By Fiona Chan
Head, Media Strategy and Analytics, Singapore Press Holdings
July 23, 2019
Newspapers used to be the very definition of mass media - a one-size-fits-all, once-a-day product delivered to hundreds of thousands of households regardless of what each of them actually wanted to read and when they wanted to read it.
Digital media and machine learning has now turned this situation on its head. The Straits Times (ST) first launched its digital edition more than 10 years ago, serving up breaking news updates throughout the day. Users of the ST app can already curate their own push notifications depending on the content categories they like to read. Most recently, ST has been experimenting with personalised content recommendations, using artificial intelligence (AI) to display a customised set of stories and videos that each user is most likely to engage with.
This customer-first, data-driven approach takes in dozens of signals about every single user, from the device and operating system they are using to their frequency of visits and the articles they have read before. Acting on this information in real time, our AI models instantly sift through thousands of articles and identify the most optimal ones to display to each reader based on their unique attributes and reading behaviour.

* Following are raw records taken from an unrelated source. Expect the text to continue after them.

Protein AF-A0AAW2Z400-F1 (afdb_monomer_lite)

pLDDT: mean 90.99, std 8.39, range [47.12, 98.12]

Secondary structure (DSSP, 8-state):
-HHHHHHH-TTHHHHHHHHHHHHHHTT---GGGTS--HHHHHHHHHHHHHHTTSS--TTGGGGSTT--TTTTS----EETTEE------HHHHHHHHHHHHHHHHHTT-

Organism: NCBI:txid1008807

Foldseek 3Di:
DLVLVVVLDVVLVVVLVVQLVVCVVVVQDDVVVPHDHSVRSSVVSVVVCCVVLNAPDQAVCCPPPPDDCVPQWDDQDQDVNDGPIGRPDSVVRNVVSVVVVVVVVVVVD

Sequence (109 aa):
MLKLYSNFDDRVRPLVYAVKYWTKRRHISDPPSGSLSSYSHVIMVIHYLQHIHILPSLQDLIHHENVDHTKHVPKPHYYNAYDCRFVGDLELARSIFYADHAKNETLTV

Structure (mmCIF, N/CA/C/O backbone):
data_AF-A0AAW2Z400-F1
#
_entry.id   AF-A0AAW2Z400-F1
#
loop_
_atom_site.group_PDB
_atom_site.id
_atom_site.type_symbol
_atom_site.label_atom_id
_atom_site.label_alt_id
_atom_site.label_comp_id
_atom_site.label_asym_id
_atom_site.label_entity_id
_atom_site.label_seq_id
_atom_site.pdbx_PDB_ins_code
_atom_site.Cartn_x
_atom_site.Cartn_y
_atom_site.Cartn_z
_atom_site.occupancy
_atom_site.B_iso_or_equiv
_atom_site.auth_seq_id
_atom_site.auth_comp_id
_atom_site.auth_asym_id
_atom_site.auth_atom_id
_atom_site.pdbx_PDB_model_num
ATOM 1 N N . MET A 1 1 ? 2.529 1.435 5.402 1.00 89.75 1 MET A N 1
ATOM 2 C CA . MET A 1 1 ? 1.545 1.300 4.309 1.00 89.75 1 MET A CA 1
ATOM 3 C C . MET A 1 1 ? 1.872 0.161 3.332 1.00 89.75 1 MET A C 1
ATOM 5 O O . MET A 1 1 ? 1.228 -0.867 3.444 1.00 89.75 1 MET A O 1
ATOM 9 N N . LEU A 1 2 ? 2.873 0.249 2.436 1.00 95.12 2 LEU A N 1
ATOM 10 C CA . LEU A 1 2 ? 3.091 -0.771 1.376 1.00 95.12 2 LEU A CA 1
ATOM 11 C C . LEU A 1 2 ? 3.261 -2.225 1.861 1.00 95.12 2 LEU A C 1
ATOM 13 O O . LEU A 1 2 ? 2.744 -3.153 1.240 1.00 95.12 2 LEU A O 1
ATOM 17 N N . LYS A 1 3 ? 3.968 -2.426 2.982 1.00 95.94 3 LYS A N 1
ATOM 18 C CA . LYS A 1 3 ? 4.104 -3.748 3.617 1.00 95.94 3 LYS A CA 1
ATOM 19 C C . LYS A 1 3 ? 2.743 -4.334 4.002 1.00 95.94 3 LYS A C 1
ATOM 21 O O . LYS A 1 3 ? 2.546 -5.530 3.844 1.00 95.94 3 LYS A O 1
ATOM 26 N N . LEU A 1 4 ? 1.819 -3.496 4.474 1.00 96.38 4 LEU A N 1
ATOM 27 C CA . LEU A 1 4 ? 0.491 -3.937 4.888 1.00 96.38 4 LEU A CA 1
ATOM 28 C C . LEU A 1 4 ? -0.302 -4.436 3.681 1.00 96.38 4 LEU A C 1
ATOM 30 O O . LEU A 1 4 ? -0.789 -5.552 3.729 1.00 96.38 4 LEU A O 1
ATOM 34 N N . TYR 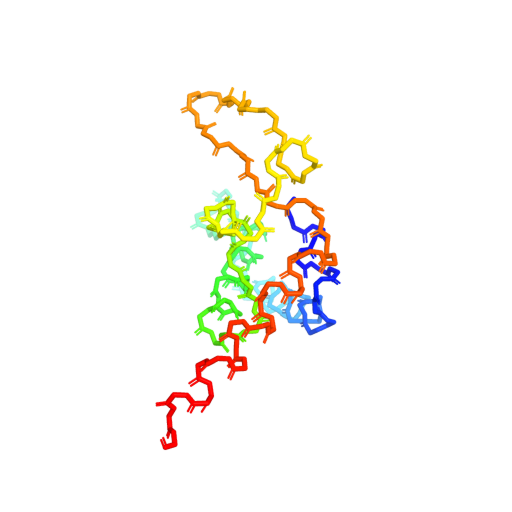A 1 5 ? -0.307 -3.698 2.565 1.00 97.75 5 TYR A N 1
ATOM 35 C CA . TYR A 1 5 ? -0.914 -4.176 1.314 1.00 97.75 5 TYR A CA 1
ATOM 36 C C . TYR A 1 5 ? -0.294 -5.478 0.812 1.00 97.75 5 TYR A C 1
ATOM 38 O O . TYR A 1 5 ? -1.012 -6.386 0.417 1.00 97.75 5 TYR A O 1
ATOM 46 N N . SER A 1 6 ? 1.033 -5.600 0.880 1.00 96.88 6 SER A N 1
ATOM 47 C CA . SER A 1 6 ? 1.731 -6.825 0.461 1.00 96.88 6 SER A CA 1
ATOM 48 C C . SER A 1 6 ? 1.368 -8.048 1.305 1.00 96.88 6 SER A C 1
ATOM 50 O O . SER A 1 6 ? 1.543 -9.165 0.833 1.00 96.88 6 SER A O 1
ATOM 52 N N . ASN A 1 7 ? 0.926 -7.830 2.545 1.00 97.50 7 ASN A N 1
ATOM 53 C CA . ASN A 1 7 ? 0.468 -8.871 3.459 1.00 97.50 7 ASN A CA 1
ATOM 54 C C . ASN A 1 7 ? -1.061 -9.012 3.464 1.00 97.50 7 ASN A C 1
ATOM 56 O O . ASN A 1 7 ? -1.565 -9.961 4.051 1.00 97.50 7 ASN A O 1
ATOM 60 N N . PHE A 1 8 ? -1.795 -8.067 2.871 1.00 97.62 8 PHE A N 1
ATOM 61 C CA . PHE A 1 8 ? -3.254 -8.057 2.847 1.00 97.62 8 PHE A CA 1
ATOM 62 C C . PHE A 1 8 ? -3.786 -9.158 1.942 1.00 97.62 8 PHE A C 1
ATOM 64 O O . PHE A 1 8 ? -4.638 -9.933 2.377 1.00 97.62 8 PHE A O 1
ATOM 71 N N . ASP A 1 9 ? -3.222 -9.268 0.741 1.00 97.00 9 ASP A N 1
ATOM 72 C CA . ASP A 1 9 ? -3.599 -10.260 -0.258 1.00 97.00 9 ASP A CA 1
ATOM 73 C C . ASP A 1 9 ? -2.355 -10.794 -0.988 1.00 97.00 9 ASP A C 1
ATOM 75 O O . ASP A 1 9 ? -1.486 -10.029 -1.424 1.00 97.00 9 ASP A O 1
ATOM 79 N N . ASP A 1 10 ? -2.272 -12.116 -1.138 1.00 97.06 10 ASP A N 1
ATOM 80 C CA . ASP A 1 10 ? -1.104 -12.794 -1.708 1.00 97.06 10 ASP A CA 1
ATOM 81 C C . ASP A 1 10 ? -0.867 -12.454 -3.188 1.00 97.06 10 ASP A C 1
ATOM 83 O O . ASP A 1 10 ? 0.262 -12.561 -3.675 1.00 97.06 10 ASP A O 1
ATOM 87 N N . ARG A 1 11 ? -1.892 -11.980 -3.911 1.00 97.00 11 ARG A N 1
ATOM 88 C CA . ARG A 1 11 ? -1.797 -11.580 -5.327 1.00 97.00 11 ARG A CA 1
ATOM 89 C C . ARG A 1 11 ? -1.057 -10.257 -5.521 1.00 97.00 11 ARG A C 1
ATOM 91 O O . ARG A 1 11 ? -0.546 -10.002 -6.615 1.00 97.00 11 ARG A O 1
ATOM 98 N N . VAL A 1 12 ? -0.936 -9.434 -4.473 1.00 97.62 12 VAL A N 1
ATOM 99 C CA . VAL A 1 12 ? -0.288 -8.112 -4.543 1.00 97.62 12 VAL A CA 1
ATOM 100 C C . VAL A 1 12 ? 1.173 -8.241 -4.946 1.00 97.62 12 VAL A C 1
ATOM 102 O O . VAL A 1 12 ? 1.635 -7.565 -5.867 1.00 97.62 12 VAL A O 1
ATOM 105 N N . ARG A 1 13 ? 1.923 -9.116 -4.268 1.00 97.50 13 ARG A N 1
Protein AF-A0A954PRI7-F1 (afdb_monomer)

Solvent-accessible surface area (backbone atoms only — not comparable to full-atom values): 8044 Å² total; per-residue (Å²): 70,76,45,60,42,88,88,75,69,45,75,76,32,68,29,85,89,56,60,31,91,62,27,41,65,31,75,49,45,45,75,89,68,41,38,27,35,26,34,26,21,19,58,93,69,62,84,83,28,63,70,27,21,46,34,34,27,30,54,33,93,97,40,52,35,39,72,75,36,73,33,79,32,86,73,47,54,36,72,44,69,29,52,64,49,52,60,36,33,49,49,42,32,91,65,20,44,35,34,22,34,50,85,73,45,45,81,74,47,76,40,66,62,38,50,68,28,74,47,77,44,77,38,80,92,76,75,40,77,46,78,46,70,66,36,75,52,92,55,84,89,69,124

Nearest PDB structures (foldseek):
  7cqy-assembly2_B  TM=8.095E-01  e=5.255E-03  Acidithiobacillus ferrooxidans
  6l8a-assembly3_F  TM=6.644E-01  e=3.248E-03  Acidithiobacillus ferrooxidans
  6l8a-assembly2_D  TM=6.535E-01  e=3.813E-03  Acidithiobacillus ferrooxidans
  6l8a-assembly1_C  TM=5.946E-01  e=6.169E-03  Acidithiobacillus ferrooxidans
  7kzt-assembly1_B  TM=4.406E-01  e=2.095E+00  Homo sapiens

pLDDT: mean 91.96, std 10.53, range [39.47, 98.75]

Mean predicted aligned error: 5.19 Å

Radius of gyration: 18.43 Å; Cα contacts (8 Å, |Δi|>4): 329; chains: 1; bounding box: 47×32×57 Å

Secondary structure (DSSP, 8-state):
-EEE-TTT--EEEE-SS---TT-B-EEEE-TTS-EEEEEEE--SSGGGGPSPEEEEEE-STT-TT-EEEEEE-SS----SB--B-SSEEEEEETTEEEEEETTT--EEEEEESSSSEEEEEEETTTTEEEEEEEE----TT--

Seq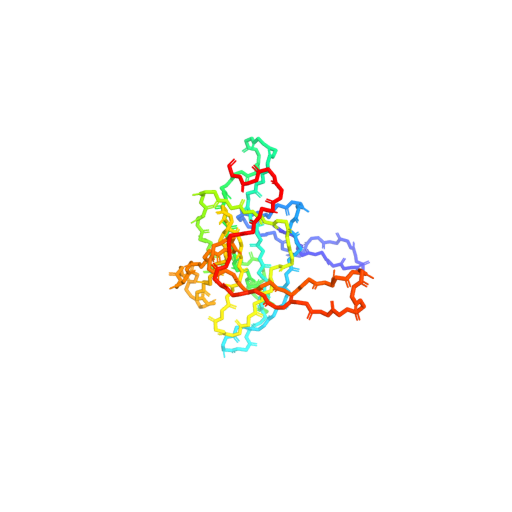uence (143 aa):
MHGIDKRTGKVLWRESVGTVVHNTPIVGMTMDGKLAVSHGRGGPHGPLEKPYGQSLTSLAPGHEGTTLWSTPLEPYDPSFASHWNKKYVFGFRNGHHIVLDADSGKLLREQPLYTGATVCKFNPQDGKWIKQTNVAVKAGKGL

Structure (mmCIF, N/CA/C/O backbone):
data_AF-A0A954PRI7-F1
#
_entry.id   AF-A0A954PRI7-F1
#
loop_
_atom_site.group_PDB
_atom_site.id
_atom_site.type_symbol
_atom_site.label_atom_id
_atom_site.label_alt_id
_atom_site.label_comp_id
_atom_site.label_asym_id
_atom_site.label_entity_id
_atom_site.label_seq_id
_atom_site.pdbx_PDB_ins_code
_atom_site.Cartn_x
_atom_site.Cartn_y
_atom_site.Cartn_z
_atom_site.occupancy
_atom_site.B_iso_or_equiv
_atom_site.auth_seq_id
_atom_site.auth_comp_id
_atom_site.auth_asym_id
_atom_site.auth_atom_id
_atom_site.pdbx_PDB_model_num
ATOM 1 N N . MET A 1 1 ? 11.106 3.174 -4.281 1.00 90.38 1 MET A N 1
ATOM 2 C CA . MET A 1 1 ? 11.481 1.803 -3.819 1.00 90.38 1 MET A CA 1
ATOM 3 C C . MET A 1 1 ? 12.573 1.227 -4.724 1.00 90.38 1 MET A C 1
ATOM 5 O O . MET A 1 1 ? 12.698 1.708 -5.842 1.00 90.38 1 MET A O 1
ATOM 9 N N . HIS A 1 2 ? 13.364 0.244 -4.280 1.00 95.00 2 HIS A N 1
ATOM 10 C CA . HIS A 1 2 ? 14.420 -0.370 -5.100 1.00 95.00 2 HIS A CA 1
ATOM 11 C C . HIS A 1 2 ? 14.244 -1.886 -5.199 1.00 95.00 2 HIS A C 1
ATOM 13 O O . HIS A 1 2 ? 13.997 -2.540 -4.186 1.00 95.00 2 HIS A O 1
ATOM 19 N N . GLY A 1 3 ? 14.457 -2.434 -6.393 1.00 95.69 3 GLY A N 1
ATOM 20 C CA . GLY A 1 3 ? 14.737 -3.852 -6.587 1.00 95.69 3 GLY A CA 1
ATOM 21 C C . GLY A 1 3 ? 16.236 -4.066 -6.632 1.00 95.69 3 GLY A C 1
ATOM 22 O O . GLY A 1 3 ? 16.925 -3.402 -7.405 1.00 95.69 3 GLY A O 1
ATOM 23 N N . ILE A 1 4 ? 16.747 -4.973 -5.807 1.00 97.69 4 ILE A N 1
ATOM 24 C CA . ILE A 1 4 ? 18.177 -5.267 -5.719 1.00 97.69 4 ILE A CA 1
ATOM 25 C C . ILE A 1 4 ? 18.370 -6.753 -5.985 1.00 97.69 4 ILE A C 1
ATOM 27 O O . ILE A 1 4 ? 17.699 -7.593 -5.384 1.00 97.69 4 ILE A O 1
ATOM 31 N N . ASP A 1 5 ? 19.305 -7.081 -6.869 1.00 97.31 5 ASP A N 1
ATOM 32 C CA . ASP A 1 5 ? 19.774 -8.449 -7.020 1.00 97.31 5 ASP A CA 1
ATOM 33 C C . ASP A 1 5 ? 20.478 -8.871 -5.727 1.00 97.31 5 ASP A C 1
ATOM 35 O O . ASP A 1 5 ? 21.563 -8.390 -5.397 1.00 97.31 5 ASP A O 1
ATOM 39 N N . LYS A 1 6 ? 19.862 -9.804 -4.998 1.00 96.88 6 LYS A N 1
ATOM 40 C CA . LYS A 1 6 ? 20.370 -10.308 -3.718 1.00 96.88 6 LYS A CA 1
ATOM 41 C C . LYS A 1 6 ? 21.781 -10.907 -3.815 1.00 96.88 6 LYS A C 1
ATOM 43 O O . LYS A 1 6 ? 22.489 -10.922 -2.813 1.00 96.88 6 LYS A O 1
ATOM 48 N N . ARG A 1 7 ? 22.186 -11.440 -4.972 1.00 97.94 7 ARG A N 1
ATOM 49 C CA . ARG A 1 7 ? 23.497 -12.085 -5.156 1.00 97.94 7 ARG A CA 1
ATOM 50 C C . ARG A 1 7 ? 24.595 -11.080 -5.468 1.00 97.94 7 ARG A C 1
ATOM 52 O O . ARG A 1 7 ? 25.722 -11.274 -5.030 1.00 97.94 7 ARG A O 1
ATOM 59 N N . THR A 1 8 ? 24.281 -10.042 -6.240 1.00 98.12 8 THR A N 1
ATOM 60 C CA . THR A 1 8 ? 25.289 -9.106 -6.767 1.00 98.12 8 THR A CA 1
ATOM 61 C C . THR A 1 8 ? 25.252 -7.726 -6.118 1.00 98.12 8 THR A C 1
ATOM 63 O O . THR A 1 8 ? 26.186 -6.949 -6.291 1.00 98.12 8 THR A O 1
ATOM 66 N N . GLY A 1 9 ? 24.174 -7.389 -5.406 1.00 97.62 9 GLY A N 1
ATOM 67 C CA . GLY A 1 9 ? 23.935 -6.051 -4.863 1.00 97.62 9 GLY A CA 1
ATOM 68 C C . GLY A 1 9 ? 23.584 -5.004 -5.926 1.00 97.62 9 GLY A C 1
ATOM 69 O O . GLY A 1 9 ? 23.399 -3.834 -5.592 1.00 97.62 9 GLY A O 1
ATOM 70 N N . LYS A 1 10 ? 23.479 -5.388 -7.205 1.00 98.31 10 LYS A N 1
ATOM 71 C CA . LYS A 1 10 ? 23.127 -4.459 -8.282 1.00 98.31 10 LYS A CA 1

One manifestation of this is that on the ST homepage, users see a selection of stories that are customised picks for their own tastes. But the influence of editorial judgement is still paramount - the top stories on the homepage remain hand-picked by editors to display for all readers, based on what the newsroom believes is the most important or impactful editorial content. This allows readers to continue to keep up with the biggest news of the day, while also enjoying targeted articles and videos that cater to their individual interests.
Users who are reading any article on ST are also served a list of other articles they might be interested in. These article-level recommendations are selected based on their relevance to the current article being read, as well as each user’s preferences and reading history.
Personalising readers’ experiences on our digital properties helps users discover content that is most relevant to their interests, and exposes them to the full breadth of content that our products offer. ST, for instance, publishes about 200 new articles a day. But readers view more than 30,000 different ST articles each day on average, indicating that tens of thousands of older articles have a much longer shelf life and continue to be interesting for our readers.
While the tailored content on the homepage is currently powered by Cxense, a machine-learning solution for personalised customer journeys that SPH is partnering with, some of the article-level content recommendations are the result of a custom-built AI engine. Together with local machine-learning startup DC Frontiers, SPH has been working to develop its own custom recommendation engine that we can have complete control over. This will allow us, for example, to adjust levers so we can showcase more editorially significant stories.
Since the personalised homepages were implemented, reader engagement has shot up. Click-through rates on the homepages have doubled, leading to a significant improvement in engagement metrics such as bounce rate.
On the article level, tests have shown that our custom-built content recommendation engine is particularly effective at engaging new users who are visiting ST for the first time. The engine is also surfacing a greater variety of articles with different freshness levels, compared to other engines which mostly recommend articles published within the past 2 days.
Reader engagement is one of SPH’s top priorities as we continuously strive to improve the user experience on our digital properties. An engaged user is a loyal user, which translates into more time spent on our content sites and more pages read per visitor - in turn making our users more likely to subscribe to our products and to be receptive to the ads we run.
As SPH continues to build on its audience-first mission, hyper-personalisation and catering to individual user preferences will remain key prongs of our strategy to build engagement and loyalty among our readers.
Fiona Chan is Head of Media Strategy and Analytics at Singapore Press Holdings, where she oversees business strategy, strategic partnerships, innovation management, data analytics and research for the media business. She was previously Managing Editor of The Straits Times and has spent a decade in business and political journalism.
A graduate from the Wharton School of the University of Pennsylvania and Harvard University, she was formerly an investment banker at Bank of America Merrill Lynch. Fiona is also a board member of the Land Transport Authority, Singapore Media Exchange, AsiaOne, and non-profits Sing Lit Station and The Straits Times School Pocket Money Fund.